**HOW TO COMPLETE THIS TASK:** Your answer must consist of exactly the lines below, starting with the line with "ATOM 173 C CA" and going on through the line with "ATOM 182 C C", and nothing else.

** Opening DATA EXCERPTS block **

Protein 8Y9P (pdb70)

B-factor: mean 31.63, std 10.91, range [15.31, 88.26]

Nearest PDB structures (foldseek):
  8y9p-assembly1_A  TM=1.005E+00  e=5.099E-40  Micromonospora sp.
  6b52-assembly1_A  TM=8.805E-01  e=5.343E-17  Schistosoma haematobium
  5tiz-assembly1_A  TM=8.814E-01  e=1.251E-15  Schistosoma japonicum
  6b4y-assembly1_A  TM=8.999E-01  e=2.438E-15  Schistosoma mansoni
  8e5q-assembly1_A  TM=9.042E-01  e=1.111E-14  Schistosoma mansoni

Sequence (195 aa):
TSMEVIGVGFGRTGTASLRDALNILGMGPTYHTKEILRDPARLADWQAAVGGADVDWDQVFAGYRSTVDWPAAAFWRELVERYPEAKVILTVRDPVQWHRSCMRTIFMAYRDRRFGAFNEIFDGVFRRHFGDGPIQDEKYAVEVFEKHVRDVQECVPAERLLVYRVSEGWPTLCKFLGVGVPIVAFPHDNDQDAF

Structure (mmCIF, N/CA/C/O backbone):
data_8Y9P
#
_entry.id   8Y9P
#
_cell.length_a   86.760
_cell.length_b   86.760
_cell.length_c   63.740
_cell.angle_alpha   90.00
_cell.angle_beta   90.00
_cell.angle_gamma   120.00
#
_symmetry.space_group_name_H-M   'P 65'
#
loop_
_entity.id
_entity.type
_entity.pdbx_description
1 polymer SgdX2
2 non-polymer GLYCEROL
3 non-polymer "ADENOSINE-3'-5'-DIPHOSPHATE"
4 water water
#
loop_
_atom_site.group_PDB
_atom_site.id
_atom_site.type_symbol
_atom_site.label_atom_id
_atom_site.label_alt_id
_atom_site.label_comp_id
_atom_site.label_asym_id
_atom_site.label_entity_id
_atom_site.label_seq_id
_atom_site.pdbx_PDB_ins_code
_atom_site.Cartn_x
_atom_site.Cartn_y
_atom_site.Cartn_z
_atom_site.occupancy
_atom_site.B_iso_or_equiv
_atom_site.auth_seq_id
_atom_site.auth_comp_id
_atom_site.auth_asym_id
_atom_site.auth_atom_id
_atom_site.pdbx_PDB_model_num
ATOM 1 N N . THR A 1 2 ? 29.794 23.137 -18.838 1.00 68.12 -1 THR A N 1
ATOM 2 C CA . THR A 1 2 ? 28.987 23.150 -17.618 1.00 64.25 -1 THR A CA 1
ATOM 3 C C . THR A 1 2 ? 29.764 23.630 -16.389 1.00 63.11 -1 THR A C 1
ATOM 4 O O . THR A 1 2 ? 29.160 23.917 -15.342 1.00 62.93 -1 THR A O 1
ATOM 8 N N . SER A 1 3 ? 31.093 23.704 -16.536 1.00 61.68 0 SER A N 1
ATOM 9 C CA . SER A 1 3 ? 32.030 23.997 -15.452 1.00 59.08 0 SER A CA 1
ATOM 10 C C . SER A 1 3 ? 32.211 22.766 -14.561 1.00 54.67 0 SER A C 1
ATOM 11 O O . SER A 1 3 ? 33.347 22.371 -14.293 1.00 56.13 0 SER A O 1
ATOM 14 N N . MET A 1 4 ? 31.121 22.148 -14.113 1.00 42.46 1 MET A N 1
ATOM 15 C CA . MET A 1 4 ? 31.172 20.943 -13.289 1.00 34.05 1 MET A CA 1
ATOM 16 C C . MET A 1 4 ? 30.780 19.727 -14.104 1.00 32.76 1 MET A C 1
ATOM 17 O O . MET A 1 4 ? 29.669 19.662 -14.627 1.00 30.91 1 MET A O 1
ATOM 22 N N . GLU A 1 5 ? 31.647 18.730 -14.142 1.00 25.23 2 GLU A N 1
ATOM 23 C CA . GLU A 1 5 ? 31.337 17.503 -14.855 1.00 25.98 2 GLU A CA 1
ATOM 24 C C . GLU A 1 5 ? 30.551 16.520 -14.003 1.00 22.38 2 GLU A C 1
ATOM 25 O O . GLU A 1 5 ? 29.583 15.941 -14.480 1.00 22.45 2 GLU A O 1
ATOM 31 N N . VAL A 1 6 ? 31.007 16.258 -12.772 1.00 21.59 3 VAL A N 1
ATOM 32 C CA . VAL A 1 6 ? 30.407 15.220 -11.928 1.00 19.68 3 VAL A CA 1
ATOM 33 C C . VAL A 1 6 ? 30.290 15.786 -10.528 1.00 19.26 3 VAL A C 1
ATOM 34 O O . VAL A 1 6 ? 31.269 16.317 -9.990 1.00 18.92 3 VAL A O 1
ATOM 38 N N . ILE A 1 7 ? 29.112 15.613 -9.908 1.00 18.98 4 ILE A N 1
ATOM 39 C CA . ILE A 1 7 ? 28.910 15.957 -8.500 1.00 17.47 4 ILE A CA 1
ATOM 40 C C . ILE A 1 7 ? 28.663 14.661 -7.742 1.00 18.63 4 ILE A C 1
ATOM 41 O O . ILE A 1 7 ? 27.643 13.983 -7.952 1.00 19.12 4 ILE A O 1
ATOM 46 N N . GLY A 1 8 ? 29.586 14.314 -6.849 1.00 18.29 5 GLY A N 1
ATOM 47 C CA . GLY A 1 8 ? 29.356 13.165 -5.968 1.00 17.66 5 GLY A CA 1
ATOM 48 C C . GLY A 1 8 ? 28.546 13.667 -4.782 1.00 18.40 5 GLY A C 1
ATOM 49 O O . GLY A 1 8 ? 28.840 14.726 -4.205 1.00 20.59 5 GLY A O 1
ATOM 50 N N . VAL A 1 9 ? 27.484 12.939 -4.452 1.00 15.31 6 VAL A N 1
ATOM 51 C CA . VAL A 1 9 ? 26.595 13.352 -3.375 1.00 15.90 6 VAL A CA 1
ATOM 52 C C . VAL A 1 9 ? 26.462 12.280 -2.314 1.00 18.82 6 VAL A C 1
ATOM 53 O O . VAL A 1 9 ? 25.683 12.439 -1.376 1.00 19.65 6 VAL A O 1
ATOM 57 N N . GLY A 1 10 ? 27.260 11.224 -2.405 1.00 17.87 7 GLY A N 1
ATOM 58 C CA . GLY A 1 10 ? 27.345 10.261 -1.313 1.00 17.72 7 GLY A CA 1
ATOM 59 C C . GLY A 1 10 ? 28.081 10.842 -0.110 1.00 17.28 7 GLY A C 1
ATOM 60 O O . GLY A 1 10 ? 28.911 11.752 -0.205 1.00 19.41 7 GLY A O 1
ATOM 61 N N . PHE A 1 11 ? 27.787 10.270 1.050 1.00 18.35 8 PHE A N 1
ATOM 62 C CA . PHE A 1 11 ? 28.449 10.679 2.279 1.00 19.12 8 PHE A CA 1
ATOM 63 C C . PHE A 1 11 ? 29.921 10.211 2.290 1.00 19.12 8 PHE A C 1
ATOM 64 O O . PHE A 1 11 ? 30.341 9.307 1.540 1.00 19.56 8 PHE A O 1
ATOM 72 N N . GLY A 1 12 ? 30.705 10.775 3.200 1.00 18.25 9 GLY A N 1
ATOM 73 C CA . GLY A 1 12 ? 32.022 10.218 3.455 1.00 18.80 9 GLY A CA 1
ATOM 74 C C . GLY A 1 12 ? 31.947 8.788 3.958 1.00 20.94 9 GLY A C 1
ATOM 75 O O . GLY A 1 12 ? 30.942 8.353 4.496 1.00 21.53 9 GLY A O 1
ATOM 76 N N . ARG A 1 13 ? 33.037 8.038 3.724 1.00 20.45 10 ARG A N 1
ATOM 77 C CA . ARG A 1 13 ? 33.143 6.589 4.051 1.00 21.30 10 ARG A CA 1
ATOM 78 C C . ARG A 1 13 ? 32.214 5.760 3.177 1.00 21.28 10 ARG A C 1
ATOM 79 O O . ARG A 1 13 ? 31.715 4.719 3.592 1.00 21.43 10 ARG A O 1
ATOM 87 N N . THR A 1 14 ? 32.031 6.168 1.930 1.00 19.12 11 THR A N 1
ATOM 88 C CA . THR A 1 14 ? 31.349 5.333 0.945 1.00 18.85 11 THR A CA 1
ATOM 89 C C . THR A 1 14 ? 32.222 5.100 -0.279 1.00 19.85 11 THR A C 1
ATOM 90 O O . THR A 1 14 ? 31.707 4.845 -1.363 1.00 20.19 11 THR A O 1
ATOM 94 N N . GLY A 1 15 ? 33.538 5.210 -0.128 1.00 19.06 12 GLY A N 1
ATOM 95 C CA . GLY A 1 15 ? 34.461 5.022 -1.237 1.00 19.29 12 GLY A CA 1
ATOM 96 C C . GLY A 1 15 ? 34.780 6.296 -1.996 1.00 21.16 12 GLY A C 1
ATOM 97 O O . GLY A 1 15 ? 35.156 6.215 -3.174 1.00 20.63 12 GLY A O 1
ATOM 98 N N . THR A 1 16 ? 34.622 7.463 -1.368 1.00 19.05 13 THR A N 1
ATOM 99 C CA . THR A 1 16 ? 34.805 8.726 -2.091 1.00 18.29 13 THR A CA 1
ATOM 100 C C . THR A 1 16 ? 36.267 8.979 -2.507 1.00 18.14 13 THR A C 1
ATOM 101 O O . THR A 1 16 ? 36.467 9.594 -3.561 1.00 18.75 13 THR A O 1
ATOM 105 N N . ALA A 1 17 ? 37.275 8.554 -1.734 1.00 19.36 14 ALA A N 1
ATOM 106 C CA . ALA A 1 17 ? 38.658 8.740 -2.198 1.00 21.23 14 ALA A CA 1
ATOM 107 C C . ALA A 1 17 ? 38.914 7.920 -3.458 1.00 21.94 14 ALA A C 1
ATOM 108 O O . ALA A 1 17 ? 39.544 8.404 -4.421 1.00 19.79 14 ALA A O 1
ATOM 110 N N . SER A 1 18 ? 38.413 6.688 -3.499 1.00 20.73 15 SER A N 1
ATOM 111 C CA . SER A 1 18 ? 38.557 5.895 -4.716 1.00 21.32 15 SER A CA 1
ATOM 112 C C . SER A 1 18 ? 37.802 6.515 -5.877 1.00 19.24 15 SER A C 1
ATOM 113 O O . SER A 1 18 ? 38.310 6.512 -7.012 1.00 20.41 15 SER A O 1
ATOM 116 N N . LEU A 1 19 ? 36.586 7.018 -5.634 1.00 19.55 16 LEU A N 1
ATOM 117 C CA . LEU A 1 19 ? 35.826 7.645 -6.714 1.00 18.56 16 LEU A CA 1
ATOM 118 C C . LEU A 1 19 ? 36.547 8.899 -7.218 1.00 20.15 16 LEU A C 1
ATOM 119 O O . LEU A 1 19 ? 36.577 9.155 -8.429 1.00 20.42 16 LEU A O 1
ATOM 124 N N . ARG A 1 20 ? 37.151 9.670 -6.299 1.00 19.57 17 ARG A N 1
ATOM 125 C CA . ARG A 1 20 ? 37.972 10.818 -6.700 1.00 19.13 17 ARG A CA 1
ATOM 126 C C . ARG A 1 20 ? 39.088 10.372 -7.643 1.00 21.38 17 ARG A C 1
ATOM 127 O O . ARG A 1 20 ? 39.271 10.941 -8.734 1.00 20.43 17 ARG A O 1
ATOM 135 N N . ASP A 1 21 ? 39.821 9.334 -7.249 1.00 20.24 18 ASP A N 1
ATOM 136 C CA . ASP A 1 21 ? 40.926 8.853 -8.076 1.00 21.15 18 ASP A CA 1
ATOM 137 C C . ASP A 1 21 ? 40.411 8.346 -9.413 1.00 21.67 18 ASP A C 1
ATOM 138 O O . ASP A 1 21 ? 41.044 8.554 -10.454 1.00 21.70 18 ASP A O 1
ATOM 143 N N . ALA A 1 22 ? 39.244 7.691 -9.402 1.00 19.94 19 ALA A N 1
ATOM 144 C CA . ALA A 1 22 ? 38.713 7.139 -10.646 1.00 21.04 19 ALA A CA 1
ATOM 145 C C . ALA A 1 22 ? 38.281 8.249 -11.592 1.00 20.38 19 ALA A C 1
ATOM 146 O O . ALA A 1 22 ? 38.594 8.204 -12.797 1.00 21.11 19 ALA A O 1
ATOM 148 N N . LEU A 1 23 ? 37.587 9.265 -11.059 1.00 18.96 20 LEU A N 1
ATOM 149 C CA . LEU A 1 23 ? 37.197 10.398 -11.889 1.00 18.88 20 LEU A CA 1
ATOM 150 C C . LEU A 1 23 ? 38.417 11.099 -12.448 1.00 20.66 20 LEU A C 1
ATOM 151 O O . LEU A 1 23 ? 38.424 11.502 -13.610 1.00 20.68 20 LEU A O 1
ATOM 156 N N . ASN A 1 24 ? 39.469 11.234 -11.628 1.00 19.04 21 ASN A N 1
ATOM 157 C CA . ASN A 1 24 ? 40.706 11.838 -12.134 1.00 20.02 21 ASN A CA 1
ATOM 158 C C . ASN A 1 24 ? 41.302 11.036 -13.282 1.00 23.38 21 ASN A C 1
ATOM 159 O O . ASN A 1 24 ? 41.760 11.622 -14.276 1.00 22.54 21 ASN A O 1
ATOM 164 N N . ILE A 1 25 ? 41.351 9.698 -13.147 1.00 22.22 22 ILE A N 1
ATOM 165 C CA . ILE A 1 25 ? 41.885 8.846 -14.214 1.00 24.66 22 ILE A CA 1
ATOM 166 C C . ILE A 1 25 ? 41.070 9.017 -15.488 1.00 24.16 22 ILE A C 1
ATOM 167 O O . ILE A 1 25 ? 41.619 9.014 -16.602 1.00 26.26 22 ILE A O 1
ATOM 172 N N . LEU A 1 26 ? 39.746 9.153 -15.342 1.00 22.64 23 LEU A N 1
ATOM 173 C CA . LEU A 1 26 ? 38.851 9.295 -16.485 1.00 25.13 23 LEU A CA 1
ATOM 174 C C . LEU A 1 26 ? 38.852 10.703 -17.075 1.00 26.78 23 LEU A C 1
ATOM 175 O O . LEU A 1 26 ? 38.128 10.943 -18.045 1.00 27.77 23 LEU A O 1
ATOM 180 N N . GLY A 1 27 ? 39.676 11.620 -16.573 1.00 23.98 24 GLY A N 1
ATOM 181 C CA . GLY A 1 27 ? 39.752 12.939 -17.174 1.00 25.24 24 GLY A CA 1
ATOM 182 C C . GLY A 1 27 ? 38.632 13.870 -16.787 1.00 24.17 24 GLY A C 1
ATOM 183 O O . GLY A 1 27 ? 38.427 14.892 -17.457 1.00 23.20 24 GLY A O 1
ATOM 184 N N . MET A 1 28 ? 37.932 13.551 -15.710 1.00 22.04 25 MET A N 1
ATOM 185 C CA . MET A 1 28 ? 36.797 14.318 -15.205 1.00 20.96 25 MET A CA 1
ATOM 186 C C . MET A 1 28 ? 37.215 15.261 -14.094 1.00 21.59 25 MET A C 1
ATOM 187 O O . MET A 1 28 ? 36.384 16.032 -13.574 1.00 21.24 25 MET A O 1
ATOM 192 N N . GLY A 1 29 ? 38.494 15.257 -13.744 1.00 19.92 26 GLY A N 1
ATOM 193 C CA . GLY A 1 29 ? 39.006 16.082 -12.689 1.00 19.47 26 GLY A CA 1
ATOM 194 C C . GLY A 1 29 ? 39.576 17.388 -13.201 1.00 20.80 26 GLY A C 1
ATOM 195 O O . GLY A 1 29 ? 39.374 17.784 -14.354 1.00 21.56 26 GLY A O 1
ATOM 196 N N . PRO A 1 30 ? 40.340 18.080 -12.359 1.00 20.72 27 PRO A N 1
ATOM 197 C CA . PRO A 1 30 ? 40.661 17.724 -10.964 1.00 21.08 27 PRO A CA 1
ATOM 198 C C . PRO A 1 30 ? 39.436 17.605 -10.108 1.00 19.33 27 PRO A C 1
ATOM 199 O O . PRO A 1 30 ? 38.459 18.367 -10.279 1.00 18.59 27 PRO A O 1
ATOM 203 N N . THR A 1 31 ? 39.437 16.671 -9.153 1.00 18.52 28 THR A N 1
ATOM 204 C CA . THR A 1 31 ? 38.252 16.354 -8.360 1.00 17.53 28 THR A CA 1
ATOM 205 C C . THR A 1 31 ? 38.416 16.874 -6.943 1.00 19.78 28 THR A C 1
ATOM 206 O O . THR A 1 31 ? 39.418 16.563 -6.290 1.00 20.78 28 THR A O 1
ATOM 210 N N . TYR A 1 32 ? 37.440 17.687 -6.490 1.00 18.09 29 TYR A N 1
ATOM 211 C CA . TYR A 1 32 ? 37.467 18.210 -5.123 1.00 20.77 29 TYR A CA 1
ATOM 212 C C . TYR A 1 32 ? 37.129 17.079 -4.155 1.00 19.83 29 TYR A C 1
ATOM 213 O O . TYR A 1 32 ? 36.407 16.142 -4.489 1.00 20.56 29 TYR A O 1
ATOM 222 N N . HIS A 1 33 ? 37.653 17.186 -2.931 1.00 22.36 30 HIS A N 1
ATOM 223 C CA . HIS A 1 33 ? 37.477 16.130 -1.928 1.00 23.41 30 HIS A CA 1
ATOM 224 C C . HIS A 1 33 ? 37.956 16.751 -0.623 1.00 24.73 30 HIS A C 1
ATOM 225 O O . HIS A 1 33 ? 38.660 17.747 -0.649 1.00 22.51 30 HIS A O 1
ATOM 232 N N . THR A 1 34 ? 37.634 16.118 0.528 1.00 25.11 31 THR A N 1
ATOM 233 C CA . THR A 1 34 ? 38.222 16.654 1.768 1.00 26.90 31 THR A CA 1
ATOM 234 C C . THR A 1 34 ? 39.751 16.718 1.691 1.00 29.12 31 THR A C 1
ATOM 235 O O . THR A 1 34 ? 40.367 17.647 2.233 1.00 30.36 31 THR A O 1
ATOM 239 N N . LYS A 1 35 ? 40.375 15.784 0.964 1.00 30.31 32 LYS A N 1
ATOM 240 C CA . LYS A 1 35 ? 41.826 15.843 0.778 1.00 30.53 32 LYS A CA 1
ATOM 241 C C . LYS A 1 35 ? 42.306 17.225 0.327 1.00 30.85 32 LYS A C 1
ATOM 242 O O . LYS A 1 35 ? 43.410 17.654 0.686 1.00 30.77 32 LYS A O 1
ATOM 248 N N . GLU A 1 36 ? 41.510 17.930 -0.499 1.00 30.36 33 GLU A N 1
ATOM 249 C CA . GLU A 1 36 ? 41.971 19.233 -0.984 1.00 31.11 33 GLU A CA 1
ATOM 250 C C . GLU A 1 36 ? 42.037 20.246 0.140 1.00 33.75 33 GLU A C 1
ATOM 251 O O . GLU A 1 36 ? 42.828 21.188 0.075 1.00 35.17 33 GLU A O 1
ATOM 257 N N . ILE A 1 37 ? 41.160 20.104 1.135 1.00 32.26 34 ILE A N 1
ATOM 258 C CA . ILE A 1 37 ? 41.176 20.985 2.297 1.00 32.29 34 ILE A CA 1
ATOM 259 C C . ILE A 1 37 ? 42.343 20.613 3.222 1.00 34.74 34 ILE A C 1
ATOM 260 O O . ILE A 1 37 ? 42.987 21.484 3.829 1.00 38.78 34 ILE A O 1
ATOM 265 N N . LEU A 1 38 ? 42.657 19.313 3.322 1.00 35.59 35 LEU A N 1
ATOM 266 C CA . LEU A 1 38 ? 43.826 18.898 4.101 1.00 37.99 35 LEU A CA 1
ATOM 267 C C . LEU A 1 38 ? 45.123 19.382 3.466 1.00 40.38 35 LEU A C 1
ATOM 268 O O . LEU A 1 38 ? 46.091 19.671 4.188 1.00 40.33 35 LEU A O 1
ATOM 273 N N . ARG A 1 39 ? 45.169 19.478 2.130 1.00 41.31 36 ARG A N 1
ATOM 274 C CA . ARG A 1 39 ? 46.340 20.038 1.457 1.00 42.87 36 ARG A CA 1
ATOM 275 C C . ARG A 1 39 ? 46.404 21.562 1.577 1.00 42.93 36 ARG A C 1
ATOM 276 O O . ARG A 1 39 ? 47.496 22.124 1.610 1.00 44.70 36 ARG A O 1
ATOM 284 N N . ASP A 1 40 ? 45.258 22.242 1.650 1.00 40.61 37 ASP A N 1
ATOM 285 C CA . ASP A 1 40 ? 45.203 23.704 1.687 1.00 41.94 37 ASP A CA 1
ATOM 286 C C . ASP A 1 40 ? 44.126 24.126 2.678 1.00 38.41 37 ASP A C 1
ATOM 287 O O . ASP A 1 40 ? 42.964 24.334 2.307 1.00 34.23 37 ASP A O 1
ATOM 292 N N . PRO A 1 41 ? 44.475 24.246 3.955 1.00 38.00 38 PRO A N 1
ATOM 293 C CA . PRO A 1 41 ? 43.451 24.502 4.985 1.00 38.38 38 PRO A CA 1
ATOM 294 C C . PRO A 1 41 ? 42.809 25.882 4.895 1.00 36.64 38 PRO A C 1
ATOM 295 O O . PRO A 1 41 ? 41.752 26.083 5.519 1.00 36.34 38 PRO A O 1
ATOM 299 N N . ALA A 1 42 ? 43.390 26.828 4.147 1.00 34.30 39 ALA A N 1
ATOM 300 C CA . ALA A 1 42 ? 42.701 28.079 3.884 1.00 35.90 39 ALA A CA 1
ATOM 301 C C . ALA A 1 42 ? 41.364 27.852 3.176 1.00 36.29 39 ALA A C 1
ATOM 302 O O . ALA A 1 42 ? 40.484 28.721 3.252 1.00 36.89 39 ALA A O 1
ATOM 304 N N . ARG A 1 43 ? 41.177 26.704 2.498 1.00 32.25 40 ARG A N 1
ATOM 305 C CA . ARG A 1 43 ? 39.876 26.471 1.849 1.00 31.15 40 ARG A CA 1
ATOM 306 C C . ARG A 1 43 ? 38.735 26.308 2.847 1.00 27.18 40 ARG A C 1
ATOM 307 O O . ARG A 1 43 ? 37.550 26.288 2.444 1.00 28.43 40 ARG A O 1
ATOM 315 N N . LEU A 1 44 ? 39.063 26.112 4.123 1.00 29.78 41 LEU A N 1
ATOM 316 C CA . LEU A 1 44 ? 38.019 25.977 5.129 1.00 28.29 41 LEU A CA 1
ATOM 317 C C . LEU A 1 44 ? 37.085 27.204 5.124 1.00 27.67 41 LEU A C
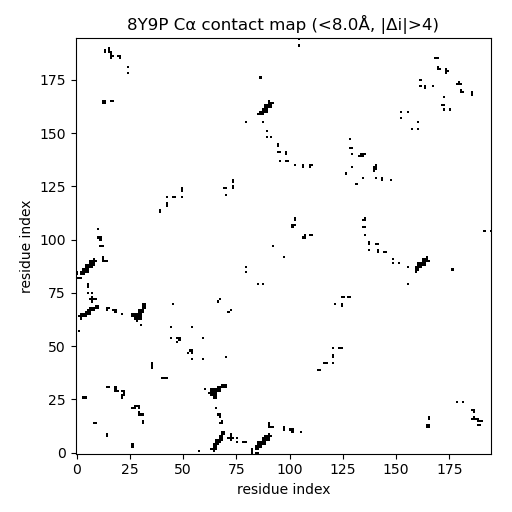 1
ATOM 318 O O . LEU A 1 44 ? 35.875 27.048 5.367 1.00 28.74 41 LEU A O 1
ATOM 323 N N . ALA A 1 45 ? 37.600 28.368 4.738 1.00 26.40 42 ALA A N 1
ATOM 324 C CA . ALA A 1 45 ? 36.812 29.614 4.776 1.00 27.09 42 ALA A CA 1
ATOM 325 C C . ALA A 1 45 ? 35.584 29.527 3.882 1.00 28.60 42 ALA A C 1
ATOM 326 O O . ALA A 1 45 ? 34.514 30.039 4.233 1.00 29.48 42 ALA A O 1
ATOM 328 N N . ASP A 1 46 ? 35.717 28.883 2.714 1.00 26.77 43 ASP A N 1
ATOM 329 C CA . ASP A 1 46 ? 34.575 28.748 1.815 1.00 27.08 43 ASP A CA 1
ATOM 330 C C . ASP A 1 46 ? 33.438 27.993 2.489 1.00 25.50 43 ASP A C 1
ATOM 331 O O . ASP A 1 46 ? 32.280 28.382 2.396 1.00 26.81 43 ASP A O 1
ATOM 336 N N . TRP A 1 47 ? 33.761 26.882 3.136 1.00 24.20 44 TRP A N 1
ATOM 337 C CA . TRP A 1 47 ? 32.739 26.023 3.748 1.00 23.94 44 TRP A CA 1
ATOM 338 C C . TRP A 1 47 ? 32.191 26.640 5.024 1.00 25.59 44 TRP A C 1
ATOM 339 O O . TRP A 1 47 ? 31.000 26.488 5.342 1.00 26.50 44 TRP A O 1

** Closing DATA EXCERPTS block **

**SOLUTION FOR THIS PROBLEM:**
ATOM 173 C CA . LEU A 1 26 ? 38.851 9.295 -16.485 1.00 25.13 23 LEU A CA 1
ATOM 174 C C . LEU A 1 26 ? 38.852 10.703 -17.075 1.00 26.78 23 LEU A C 1
ATOM 175 O O . LEU A 1 26 ? 38.128 10.943 -18.045 1.00 27.77 23 LEU A O 1
ATOM 180 N N . GLY A 1 27 ? 39.676 11.620 -16.573 1.00 23.98 24 GLY A N 1
ATOM 181 C CA . GLY A 1 27 ? 39.752 12.939 -17.174 1.00 25.24 24 GLY A CA 1
ATOM 182 C C . GLY A 1 27 ? 38.632 13.870 -16.787 1.00 24.17 24 GLY A C 1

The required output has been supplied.